Please set down only the lines between the line containing "ATOM 414 N N" and the end of the records, inclusive, exactly as they stand.

─── Working data ───

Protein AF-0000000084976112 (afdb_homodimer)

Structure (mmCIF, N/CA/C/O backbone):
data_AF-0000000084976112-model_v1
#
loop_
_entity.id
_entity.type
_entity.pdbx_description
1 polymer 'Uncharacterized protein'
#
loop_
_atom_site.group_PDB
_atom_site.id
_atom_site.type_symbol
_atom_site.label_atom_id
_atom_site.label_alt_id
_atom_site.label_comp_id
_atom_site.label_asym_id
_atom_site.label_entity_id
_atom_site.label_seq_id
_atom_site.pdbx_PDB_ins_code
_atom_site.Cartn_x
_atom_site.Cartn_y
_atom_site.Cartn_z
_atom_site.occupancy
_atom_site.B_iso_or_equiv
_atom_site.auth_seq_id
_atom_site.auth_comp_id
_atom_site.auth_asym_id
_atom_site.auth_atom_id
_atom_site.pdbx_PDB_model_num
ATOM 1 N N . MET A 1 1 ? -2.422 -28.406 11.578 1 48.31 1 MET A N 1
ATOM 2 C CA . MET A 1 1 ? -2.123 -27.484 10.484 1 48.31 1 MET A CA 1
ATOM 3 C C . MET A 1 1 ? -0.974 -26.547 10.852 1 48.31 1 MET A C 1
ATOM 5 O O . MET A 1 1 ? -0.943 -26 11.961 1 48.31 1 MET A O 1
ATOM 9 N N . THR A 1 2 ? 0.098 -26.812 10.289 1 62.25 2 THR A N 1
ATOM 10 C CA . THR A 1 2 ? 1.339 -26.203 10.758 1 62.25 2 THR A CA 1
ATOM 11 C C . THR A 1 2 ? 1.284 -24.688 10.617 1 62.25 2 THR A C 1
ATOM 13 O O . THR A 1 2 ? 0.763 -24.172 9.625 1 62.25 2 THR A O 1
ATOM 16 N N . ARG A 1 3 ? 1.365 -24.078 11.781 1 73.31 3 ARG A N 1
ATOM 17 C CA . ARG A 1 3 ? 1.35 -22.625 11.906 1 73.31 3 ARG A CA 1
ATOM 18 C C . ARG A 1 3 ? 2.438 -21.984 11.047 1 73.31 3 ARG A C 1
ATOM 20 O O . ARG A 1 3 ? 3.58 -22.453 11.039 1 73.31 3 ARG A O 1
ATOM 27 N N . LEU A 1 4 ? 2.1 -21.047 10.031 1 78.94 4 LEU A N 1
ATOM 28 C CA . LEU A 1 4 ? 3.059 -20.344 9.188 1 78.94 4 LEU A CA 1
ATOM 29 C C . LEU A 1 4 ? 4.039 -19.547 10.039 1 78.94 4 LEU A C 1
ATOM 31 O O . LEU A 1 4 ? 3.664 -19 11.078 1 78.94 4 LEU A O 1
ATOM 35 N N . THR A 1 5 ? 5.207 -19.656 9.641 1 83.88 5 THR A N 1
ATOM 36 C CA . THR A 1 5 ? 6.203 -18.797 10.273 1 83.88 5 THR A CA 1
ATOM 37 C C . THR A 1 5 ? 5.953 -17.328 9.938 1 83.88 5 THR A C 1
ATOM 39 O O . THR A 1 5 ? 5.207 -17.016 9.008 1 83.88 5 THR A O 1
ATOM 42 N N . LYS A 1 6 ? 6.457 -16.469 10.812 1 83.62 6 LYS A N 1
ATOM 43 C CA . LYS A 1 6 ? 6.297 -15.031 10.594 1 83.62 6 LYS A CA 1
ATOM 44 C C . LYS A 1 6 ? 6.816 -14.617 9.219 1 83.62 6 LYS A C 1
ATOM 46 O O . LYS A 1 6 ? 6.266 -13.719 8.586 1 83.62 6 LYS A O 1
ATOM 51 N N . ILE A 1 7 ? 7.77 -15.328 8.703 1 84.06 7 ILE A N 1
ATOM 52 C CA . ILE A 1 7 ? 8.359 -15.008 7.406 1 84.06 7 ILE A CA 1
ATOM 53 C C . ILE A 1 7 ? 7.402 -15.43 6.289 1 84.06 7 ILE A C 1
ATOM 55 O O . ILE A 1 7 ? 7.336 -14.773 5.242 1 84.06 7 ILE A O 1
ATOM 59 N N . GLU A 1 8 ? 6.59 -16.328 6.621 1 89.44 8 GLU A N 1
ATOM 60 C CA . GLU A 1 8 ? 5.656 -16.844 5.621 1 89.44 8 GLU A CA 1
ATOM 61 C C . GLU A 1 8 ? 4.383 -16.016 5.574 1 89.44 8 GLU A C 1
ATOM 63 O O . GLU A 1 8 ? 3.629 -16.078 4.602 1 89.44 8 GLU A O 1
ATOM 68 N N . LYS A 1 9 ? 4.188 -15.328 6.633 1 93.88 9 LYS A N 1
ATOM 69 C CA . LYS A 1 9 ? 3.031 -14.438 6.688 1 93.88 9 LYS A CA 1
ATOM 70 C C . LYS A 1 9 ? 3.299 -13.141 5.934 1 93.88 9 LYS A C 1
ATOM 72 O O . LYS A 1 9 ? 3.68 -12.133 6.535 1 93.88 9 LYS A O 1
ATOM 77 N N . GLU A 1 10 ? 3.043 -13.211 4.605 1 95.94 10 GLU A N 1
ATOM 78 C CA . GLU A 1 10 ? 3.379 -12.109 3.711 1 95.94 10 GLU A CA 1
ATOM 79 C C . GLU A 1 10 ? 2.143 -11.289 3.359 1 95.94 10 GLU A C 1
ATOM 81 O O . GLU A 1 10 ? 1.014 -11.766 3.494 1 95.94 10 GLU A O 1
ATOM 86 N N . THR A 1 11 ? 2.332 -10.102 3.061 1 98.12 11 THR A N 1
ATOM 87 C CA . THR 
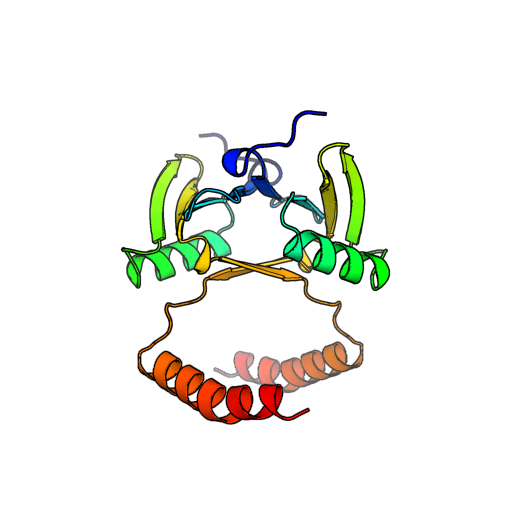A 1 11 ? 1.357 -9.211 2.439 1 98.12 11 THR A CA 1
ATOM 88 C C . THR A 1 11 ? 1.798 -8.828 1.03 1 98.12 11 THR A C 1
ATOM 90 O O . THR A 1 11 ? 2.961 -8.484 0.81 1 98.12 11 THR A O 1
ATOM 93 N N . ILE A 1 12 ? 0.91 -9 0.106 1 98.44 12 ILE A N 1
ATOM 94 C CA . ILE A 1 12 ? 1.155 -8.617 -1.279 1 98.44 12 ILE A CA 1
ATOM 95 C C . ILE A 1 12 ? 0.056 -7.672 -1.757 1 98.44 12 ILE A C 1
ATOM 97 O O . ILE A 1 12 ? -1.13 -8 -1.683 1 98.44 12 ILE A O 1
ATOM 101 N N . VAL A 1 13 ? 0.386 -6.523 -2.189 1 98.75 13 VAL A N 1
ATOM 102 C CA . VAL A 1 13 ? -0.497 -5.598 -2.893 1 98.75 13 VAL A CA 1
ATOM 103 C C . VAL A 1 13 ? -0.145 -5.574 -4.379 1 98.75 13 VAL A C 1
ATOM 105 O O . VAL A 1 13 ? 0.999 -5.301 -4.746 1 98.75 13 VAL A O 1
ATOM 108 N N . LEU A 1 14 ? -1.14 -5.879 -5.188 1 98.5 14 LEU A N 1
ATOM 109 C CA . LEU A 1 14 ? -0.897 -5.988 -6.625 1 98.5 14 LEU A CA 1
ATOM 110 C C . LEU A 1 14 ? -1.912 -5.168 -7.41 1 98.5 14 LEU A C 1
ATOM 112 O O . LEU A 1 14 ? -3.121 -5.324 -7.227 1 98.5 14 LEU A O 1
ATOM 116 N N . PHE A 1 15 ? -1.413 -4.27 -8.297 1 98.12 15 PHE A N 1
ATOM 117 C CA . PHE A 1 15 ? -2.271 -3.584 -9.258 1 98.12 15 PHE A CA 1
ATOM 118 C C . PHE A 1 15 ? -1.489 -3.207 -10.508 1 98.12 15 PHE A C 1
ATOM 120 O O . PHE A 1 15 ? -0.258 -3.176 -10.492 1 98.12 15 PHE A O 1
ATOM 127 N N . ASN A 1 16 ? -2.195 -3.023 -11.57 1 96 16 ASN A N 1
ATOM 128 C CA . ASN A 1 16 ? -1.555 -2.639 -12.82 1 96 16 ASN A CA 1
ATOM 129 C C . ASN A 1 16 ? -2.176 -1.372 -13.398 1 96 16 ASN A C 1
ATOM 131 O O . ASN A 1 16 ? -3.211 -0.905 -12.922 1 96 16 ASN A O 1
ATOM 135 N N . GLU A 1 17 ? -1.54 -0.858 -14.406 1 95 17 GLU A N 1
ATOM 136 C CA . GLU A 1 17 ? -1.96 0.423 -14.961 1 95 17 GLU A CA 1
ATOM 137 C C . GLU A 1 17 ? -3.246 0.278 -15.773 1 95 17 GLU A C 1
ATOM 139 O O . GLU A 1 17 ? -4.004 1.238 -15.914 1 95 17 GLU A O 1
ATOM 144 N N . GLY A 1 18 ? -3.496 -0.885 -16.172 1 94.25 18 GLY A N 1
ATOM 145 C CA . GLY A 1 18 ? -4.586 -1.052 -17.125 1 94.25 18 GLY A CA 1
ATOM 146 C C . GLY A 1 18 ? -5.895 -1.451 -16.469 1 94.25 18 GLY A C 1
ATOM 147 O O . GLY A 1 18 ? -6.957 -1.38 -17.094 1 94.25 18 GLY A O 1
ATOM 148 N N . GLU A 1 19 ? -5.852 -1.937 -15.352 1 95.19 19 GLU A N 1
ATOM 149 C CA . GLU A 1 19 ? -7.043 -2.4 -14.648 1 95.19 19 GLU A CA 1
ATOM 150 C C . GLU A 1 19 ? -7.465 -1.408 -13.57 1 95.19 19 GLU A C 1
ATOM 152 O O . GLU A 1 19 ? -6.66 -0.588 -13.117 1 95.19 19 GLU A O 1
ATOM 157 N N . ASP A 1 20 ? -8.695 -1.51 -13.203 1 96 20 ASP A N 1
ATOM 158 C CA . ASP A 1 20 ? -9.234 -0.595 -12.203 1 96 20 ASP A CA 1
ATOM 159 C C . ASP A 1 20 ? -9.344 -1.271 -10.844 1 96 20 ASP A C 1
ATOM 161 O O . ASP A 1 20 ? -9.914 -0.706 -9.906 1 96 20 ASP A O 1
ATOM 165 N N . LYS A 1 21 ? -8.742 -2.457 -10.773 1 97.5 21 LYS A N 1
ATOM 166 C CA . LYS A 1 21 ? -8.797 -3.221 -9.531 1 97.5 21 LYS A CA 1
ATOM 167 C C . LYS A 1 21 ? -7.395 -3.492 -8.992 1 97.5 21 LYS A C 1
ATOM 169 O O . LYS A 1 21 ? -6.449 -3.662 -9.758 1 97.5 21 LYS A O 1
ATOM 174 N N . ALA A 1 22 ? -7.332 -3.461 -7.742 1 98.5 22 ALA A N 1
ATOM 175 C CA . ALA A 1 22 ? -6.152 -3.916 -7.012 1 98.5 22 ALA A CA 1
ATOM 176 C C . ALA A 1 22 ? -6.457 -5.176 -6.207 1 98.5 22 ALA A C 1
ATOM 178 O O . ALA A 1 22 ? -7.602 -5.41 -5.816 1 98.5 22 ALA A O 1
ATOM 179 N N . ASN A 1 23 ? -5.457 -5.98 -6.035 1 98.62 23 ASN A N 1
ATOM 180 C CA . ASN A 1 23 ? -5.562 -7.172 -5.203 1 98.62 23 ASN A CA 1
ATOM 181 C C . ASN A 1 23 ? -4.625 -7.102 -4 1 98.62 23 ASN A C 1
ATOM 183 O O . ASN A 1 23 ? -3.457 -6.73 -4.141 1 98.62 23 ASN A O 1
ATOM 187 N N . ILE A 1 24 ? -5.176 -7.473 -2.881 1 98.75 24 ILE A N 1
ATOM 188 C CA . ILE A 1 24 ? -4.383 -7.461 -1.655 1 98.75 24 ILE A CA 1
ATOM 189 C C . ILE A 1 24 ? -4.469 -8.828 -0.972 1 98.75 24 ILE A C 1
ATOM 191 O O . ILE A 1 24 ? -5.562 -9.297 -0.652 1 98.75 24 ILE A O 1
ATOM 195 N N . TYR A 1 25 ? -3.354 -9.445 -0.826 1 98.44 25 TYR A N 1
ATOM 196 C CA . TYR A 1 25 ? -3.217 -10.656 -0.025 1 98.44 25 TYR A CA 1
ATOM 197 C C . TYR A 1 25 ? -2.459 -10.375 1.267 1 98.44 25 TYR A C 1
ATOM 199 O O . TYR A 1 25 ? -1.39 -9.758 1.244 1 98.44 25 TYR A O 1
ATOM 207 N N . THR A 1 26 ? -3.041 -10.867 2.432 1 98.31 26 THR A N 1
ATOM 208 C CA . THR A 1 26 ? -2.344 -10.516 3.664 1 98.31 26 THR A CA 1
ATOM 209 C C . THR A 1 26 ? -2.678 -11.5 4.777 1 98.31 26 THR A C 1
ATOM 211 O O . THR A 1 26 ? -3.76 -12.094 4.789 1 98.31 26 THR A O 1
ATOM 214 N N . HIS A 1 27 ? -1.729 -11.68 5.602 1 97.31 27 HIS A N 1
ATOM 215 C CA . HIS A 1 27 ? -1.897 -12.367 6.879 1 97.31 27 HIS A CA 1
ATOM 216 C C . HIS A 1 27 ? -1.901 -11.375 8.039 1 97.31 27 HIS A C 1
ATOM 218 O O . HIS A 1 27 ? -2.088 -11.766 9.195 1 97.31 27 HIS A O 1
ATOM 224 N N . ASN A 1 28 ? -1.638 -10.102 7.719 1 96.12 28 ASN A N 1
ATOM 225 C CA . ASN A 1 28 ? -1.521 -9.078 8.75 1 96.12 28 ASN A CA 1
ATOM 226 C C . ASN A 1 28 ? -2.865 -8.805 9.422 1 96.12 28 ASN A C 1
ATOM 228 O O . ASN A 1 28 ? -3.822 -8.398 8.758 1 96.12 28 ASN A O 1
ATOM 232 N N . ALA A 1 29 ? -2.9 -9.016 10.695 1 95.06 29 ALA A N 1
ATOM 233 C CA . ALA A 1 29 ? -4.156 -8.93 11.438 1 95.06 29 ALA A CA 1
ATOM 234 C C . ALA A 1 29 ? -4.781 -7.547 11.297 1 95.06 29 ALA A C 1
ATOM 236 O O . ALA A 1 29 ? -5.992 -7.422 11.102 1 95.06 29 ALA A O 1
ATOM 237 N N . GLY A 1 30 ? -3.994 -6.512 11.43 1 96.38 30 GLY A N 1
ATOM 238 C CA . GLY A 1 30 ? -4.496 -5.152 11.289 1 96.38 30 GLY A CA 1
ATOM 239 C C . GLY A 1 30 ? -5.059 -4.867 9.906 1 96.38 30 GLY A C 1
ATOM 240 O O . GLY A 1 30 ? -6.145 -4.297 9.781 1 96.38 30 GLY A O 1
ATOM 241 N N . LEU A 1 31 ? -4.355 -5.27 8.953 1 97.69 31 LEU A N 1
ATOM 242 C CA . LEU A 1 31 ? -4.801 -5.051 7.586 1 97.69 31 LEU A CA 1
ATOM 243 C C . LEU A 1 31 ? -6.066 -5.852 7.285 1 97.69 31 LEU A C 1
ATOM 245 O O . LEU A 1 31 ? -6.988 -5.348 6.641 1 97.69 31 LEU A O 1
ATOM 249 N N . LYS A 1 32 ? -6.113 -7.031 7.75 1 97.75 32 LYS A N 1
ATOM 250 C CA . LYS A 1 32 ? -7.297 -7.863 7.57 1 97.75 32 LYS A CA 1
ATOM 251 C C . LYS A 1 32 ? -8.539 -7.184 8.141 1 97.75 32 LYS A C 1
ATOM 253 O O . LYS A 1 32 ? -9.586 -7.141 7.496 1 97.75 32 LYS A O 1
ATOM 258 N N . LYS A 1 33 ? -8.391 -6.699 9.289 1 98.12 33 LYS A N 1
ATOM 259 C CA . LYS A 1 33 ? -9.516 -6.047 9.961 1 98.12 33 LYS A CA 1
ATOM 260 C C . LYS A 1 33 ? -9.969 -4.812 9.188 1 98.12 33 LYS A C 1
ATOM 262 O O . LYS A 1 33 ? -11.172 -4.609 8.984 1 98.12 33 LYS A O 1
ATOM 267 N N . ARG A 1 34 ? -9.078 -3.994 8.742 1 98.25 34 ARG A N 1
ATOM 268 C CA . ARG A 1 34 ? -9.406 -2.783 7.996 1 98.25 34 ARG A CA 1
ATOM 269 C C . ARG A 1 34 ? -10.055 -3.121 6.66 1 98.25 34 ARG A C 1
ATOM 271 O O . ARG A 1 34 ? -11 -2.453 6.238 1 98.25 34 ARG A O 1
ATOM 278 N N . LEU A 1 35 ? -9.562 -4.145 5.992 1 98.5 35 LEU A N 1
ATOM 279 C CA . LEU A 1 35 ? -10.141 -4.59 4.73 1 98.5 35 LEU A CA 1
ATOM 280 C C . LEU A 1 35 ? -11.562 -5.09 4.934 1 98.5 35 LEU A C 1
ATOM 282 O O . LEU A 1 35 ? -12.461 -4.758 4.152 1 98.5 35 LEU A O 1
ATOM 286 N N . ALA A 1 36 ? -11.727 -5.852 5.965 1 98.31 36 ALA A N 1
ATOM 287 C CA . ALA A 1 36 ? -13.055 -6.371 6.266 1 98.31 36 ALA A CA 1
ATOM 288 C C . ALA A 1 36 ? -14.047 -5.238 6.523 1 98.31 36 ALA A C 1
ATOM 290 O O . ALA A 1 36 ? -15.164 -5.254 6.008 1 98.31 36 ALA A O 1
ATOM 291 N N . ALA A 1 37 ? -13.609 -4.297 7.293 1 98.44 37 ALA A N 1
ATOM 292 C CA . ALA A 1 37 ? -14.469 -3.15 7.598 1 98.44 37 ALA A CA 1
ATOM 293 C C . ALA A 1 37 ? -14.789 -2.359 6.336 1 98.44 37 ALA A C 1
ATOM 295 O O . ALA A 1 37 ? -15.938 -1.945 6.133 1 98.44 37 ALA A O 1
ATOM 296 N N . PHE A 1 38 ? -13.859 -2.139 5.551 1 98.31 38 PHE A N 1
ATOM 297 C CA . PHE A 1 38 ? -14.047 -1.392 4.312 1 98.31 38 PHE A CA 1
ATOM 298 C C . PHE A 1 38 ? -14.992 -2.133 3.373 1 98.31 38 PHE A C 1
ATOM 300 O O . PHE A 1 38 ? -15.883 -1.525 2.766 1 98.31 38 PHE A O 1
ATOM 307 N N . ALA A 1 39 ? -14.797 -3.408 3.254 1 98.19 39 ALA A N 1
ATOM 308 C CA . ALA A 1 39 ? -15.633 -4.234 2.387 1 98.19 39 ALA A CA 1
ATOM 309 C C . ALA A 1 39 ? -17.078 -4.246 2.873 1 98.19 39 ALA A C 1
ATOM 311 O O . ALA A 1 39 ? -18.016 -4.281 2.066 1 98.19 39 ALA A O 1
ATOM 312 N N . LYS A 1 40 ? -17.219 -4.262 4.137 1 98 40 LYS A N 1
ATOM 313 C CA . LYS A 1 40 ? -18.562 -4.234 4.715 1 98 40 LYS A CA 1
ATOM 314 C C . LYS A 1 40 ? -19.266 -2.916 4.414 1 98 40 LYS A C 1
ATOM 316 O O . LYS A 1 40 ? -20.438 -2.902 4.047 1 98 40 LYS A O 1
ATOM 321 N N . LYS A 1 41 ? -18.516 -1.918 4.535 1 96.69 41 LYS A N 1
ATOM 322 C CA . LYS A 1 41 ? -19.078 -0.586 4.34 1 96.69 41 LYS A CA 1
ATOM 323 C C . LYS A 1 41 ? -19.266 -0.28 2.857 1 96.69 41 LYS A C 1
ATOM 325 O O . LYS A 1 41 ? -20.219 0.398 2.475 1 96.69 41 LYS A O 1
ATOM 330 N N . TYR A 1 42 ? -18.328 -0.721 2.078 1 96.75 42 TYR A N 1
ATOM 331 C CA . TYR A 1 42 ? -18.359 -0.443 0.647 1 96.75 42 TYR A CA 1
ATOM 332 C C . TYR A 1 42 ? -18.188 -1.724 -0.161 1 96.75 42 TYR A C 1
ATOM 334 O O . TYR A 1 42 ? -17.188 -1.883 -0.88 1 96.75 42 TYR A O 1
ATOM 342 N N . PRO A 1 43 ? -19.234 -2.551 -0.293 1 96.56 43 PRO A N 1
ATOM 343 C CA . PRO A 1 43 ? -19.109 -3.859 -0.941 1 96.56 43 PRO A CA 1
ATOM 344 C C . PRO A 1 43 ? -18.875 -3.754 -2.445 1 96.56 43 PRO A C 1
ATOM 346 O O . PRO A 1 43 ? -18.344 -4.68 -3.059 1 96.56 43 PRO A O 1
ATOM 349 N N . ASP A 1 44 ? -19.25 -2.633 -3.037 1 96.06 44 ASP A N 1
ATOM 350 C CA . ASP A 1 44 ? -19.047 -2.441 -4.469 1 96.06 44 ASP A CA 1
ATOM 351 C C . ASP A 1 44 ? -17.594 -2.066 -4.781 1 96.06 44 AS
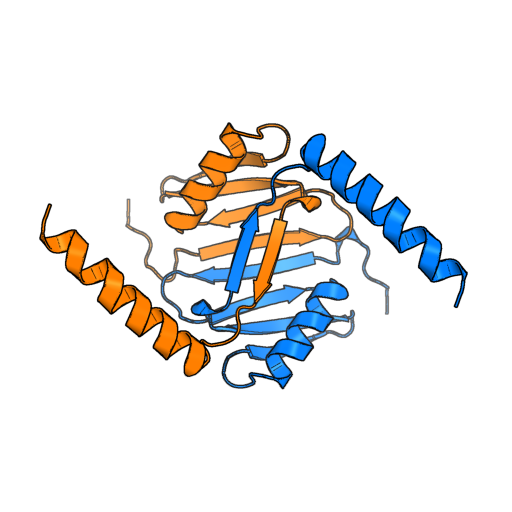P A C 1
ATOM 353 O O . ASP A 1 44 ? -17.156 -2.178 -5.926 1 96.06 44 ASP A O 1
ATOM 357 N N . LEU A 1 45 ? -16.844 -1.661 -3.826 1 97.56 45 LEU A N 1
ATOM 358 C CA . LEU A 1 45 ? -15.5 -1.131 -4.023 1 97.56 45 LEU A CA 1
ATOM 359 C C . LEU A 1 45 ? -14.453 -2.094 -3.48 1 97.56 45 LEU A C 1
ATOM 361 O O . LEU A 1 45 ? -13.281 -2.027 -3.867 1 97.56 45 LEU A O 1
ATOM 365 N N . CYS A 1 46 ? -14.852 -2.916 -2.613 1 98.06 46 CYS A N 1
ATOM 366 C CA . CYS A 1 46 ? -13.953 -3.861 -1.954 1 98.06 46 CYS A CA 1
ATOM 367 C C . CYS A 1 46 ? -14.68 -5.164 -1.631 1 98.06 46 CYS A C 1
ATOM 369 O O . CYS A 1 46 ? -15.781 -5.145 -1.077 1 98.06 46 CYS A O 1
ATOM 371 N N . ARG A 1 47 ? -13.992 -6.348 -1.943 1 98.19 47 ARG A N 1
ATOM 372 C CA . ARG A 1 47 ? -14.648 -7.633 -1.72 1 98.19 47 ARG A CA 1
ATOM 373 C C . ARG A 1 47 ? -13.625 -8.711 -1.364 1 98.19 47 ARG A C 1
ATOM 375 O O . ARG A 1 47 ? -12.539 -8.75 -1.933 1 98.19 47 ARG A O 1
ATOM 382 N N . LEU A 1 48 ? -14.016 -9.531 -0.543 1 98.38 48 LEU A N 1
ATOM 383 C CA . LEU A 1 48 ? -13.203 -10.703 -0.216 1 98.38 48 LEU A CA 1
ATOM 384 C C . LEU A 1 48 ? -13.227 -11.711 -1.357 1 98.38 48 LEU A C 1
ATOM 386 O O . LEU A 1 48 ? -14.297 -12.148 -1.788 1 98.38 48 LEU A O 1
ATOM 390 N N . GLU A 1 49 ? -12.094 -12.031 -1.803 1 97.94 49 GLU A N 1
ATOM 391 C CA . GLU A 1 49 ? -12 -12.992 -2.896 1 97.94 49 GLU A CA 1
ATOM 392 C C . GLU A 1 49 ? -11.766 -14.406 -2.367 1 97.94 49 GLU A C 1
ATOM 394 O O . GLU A 1 49 ? -12.367 -15.367 -2.859 1 97.94 49 GLU A O 1
ATOM 399 N N . LYS A 1 50 ? -10.789 -14.508 -1.521 1 96.94 50 LYS A N 1
ATOM 400 C CA . LYS A 1 50 ? -10.398 -15.82 -1.019 1 96.94 50 LYS A CA 1
ATOM 401 C C . LYS A 1 50 ? -9.828 -15.719 0.395 1 96.94 50 LYS A C 1
ATOM 403 O O . LYS A 1 50 ? -9.312 -14.672 0.791 1 96.94 50 LYS A O 1
ATOM 408 N N . SER A 1 51 ? -10.016 -16.781 1.136 1 95.44 51 SER A N 1
ATOM 409 C CA . SER A 1 51 ? -9.367 -16.984 2.422 1 95.44 51 SER A CA 1
ATOM 410 C C . SER A 1 51 ? -8.703 -18.359 2.486 1 95.44 51 SER A C 1
ATOM 412 O O . SER A 1 51 ? -9.141 -19.297 1.806 1 95.44 51 SER A O 1
ATOM 414 N N . ASN A 1 52 ? -7.652 -18.391 3.225 1 91.12 52 ASN A N 1
ATOM 415 C CA . ASN A 1 52 ? -7.023 -19.703 3.336 1 91.12 52 ASN A CA 1
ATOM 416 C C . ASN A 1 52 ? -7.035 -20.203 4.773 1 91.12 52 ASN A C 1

───

**Result below:**
ATOM 414 N N . ASN A 1 52 ? -7.652 -18.391 3.225 1 91.12 52 ASN A N 1
ATOM 415 C CA . ASN A 1 52 ? -7.023 -19.703 3.336 1 91.12 52 ASN A CA 1
ATOM 416 C C . ASN A 1 52 ? -7.035 -20.203 4.773 1 91.12 52 ASN A C 1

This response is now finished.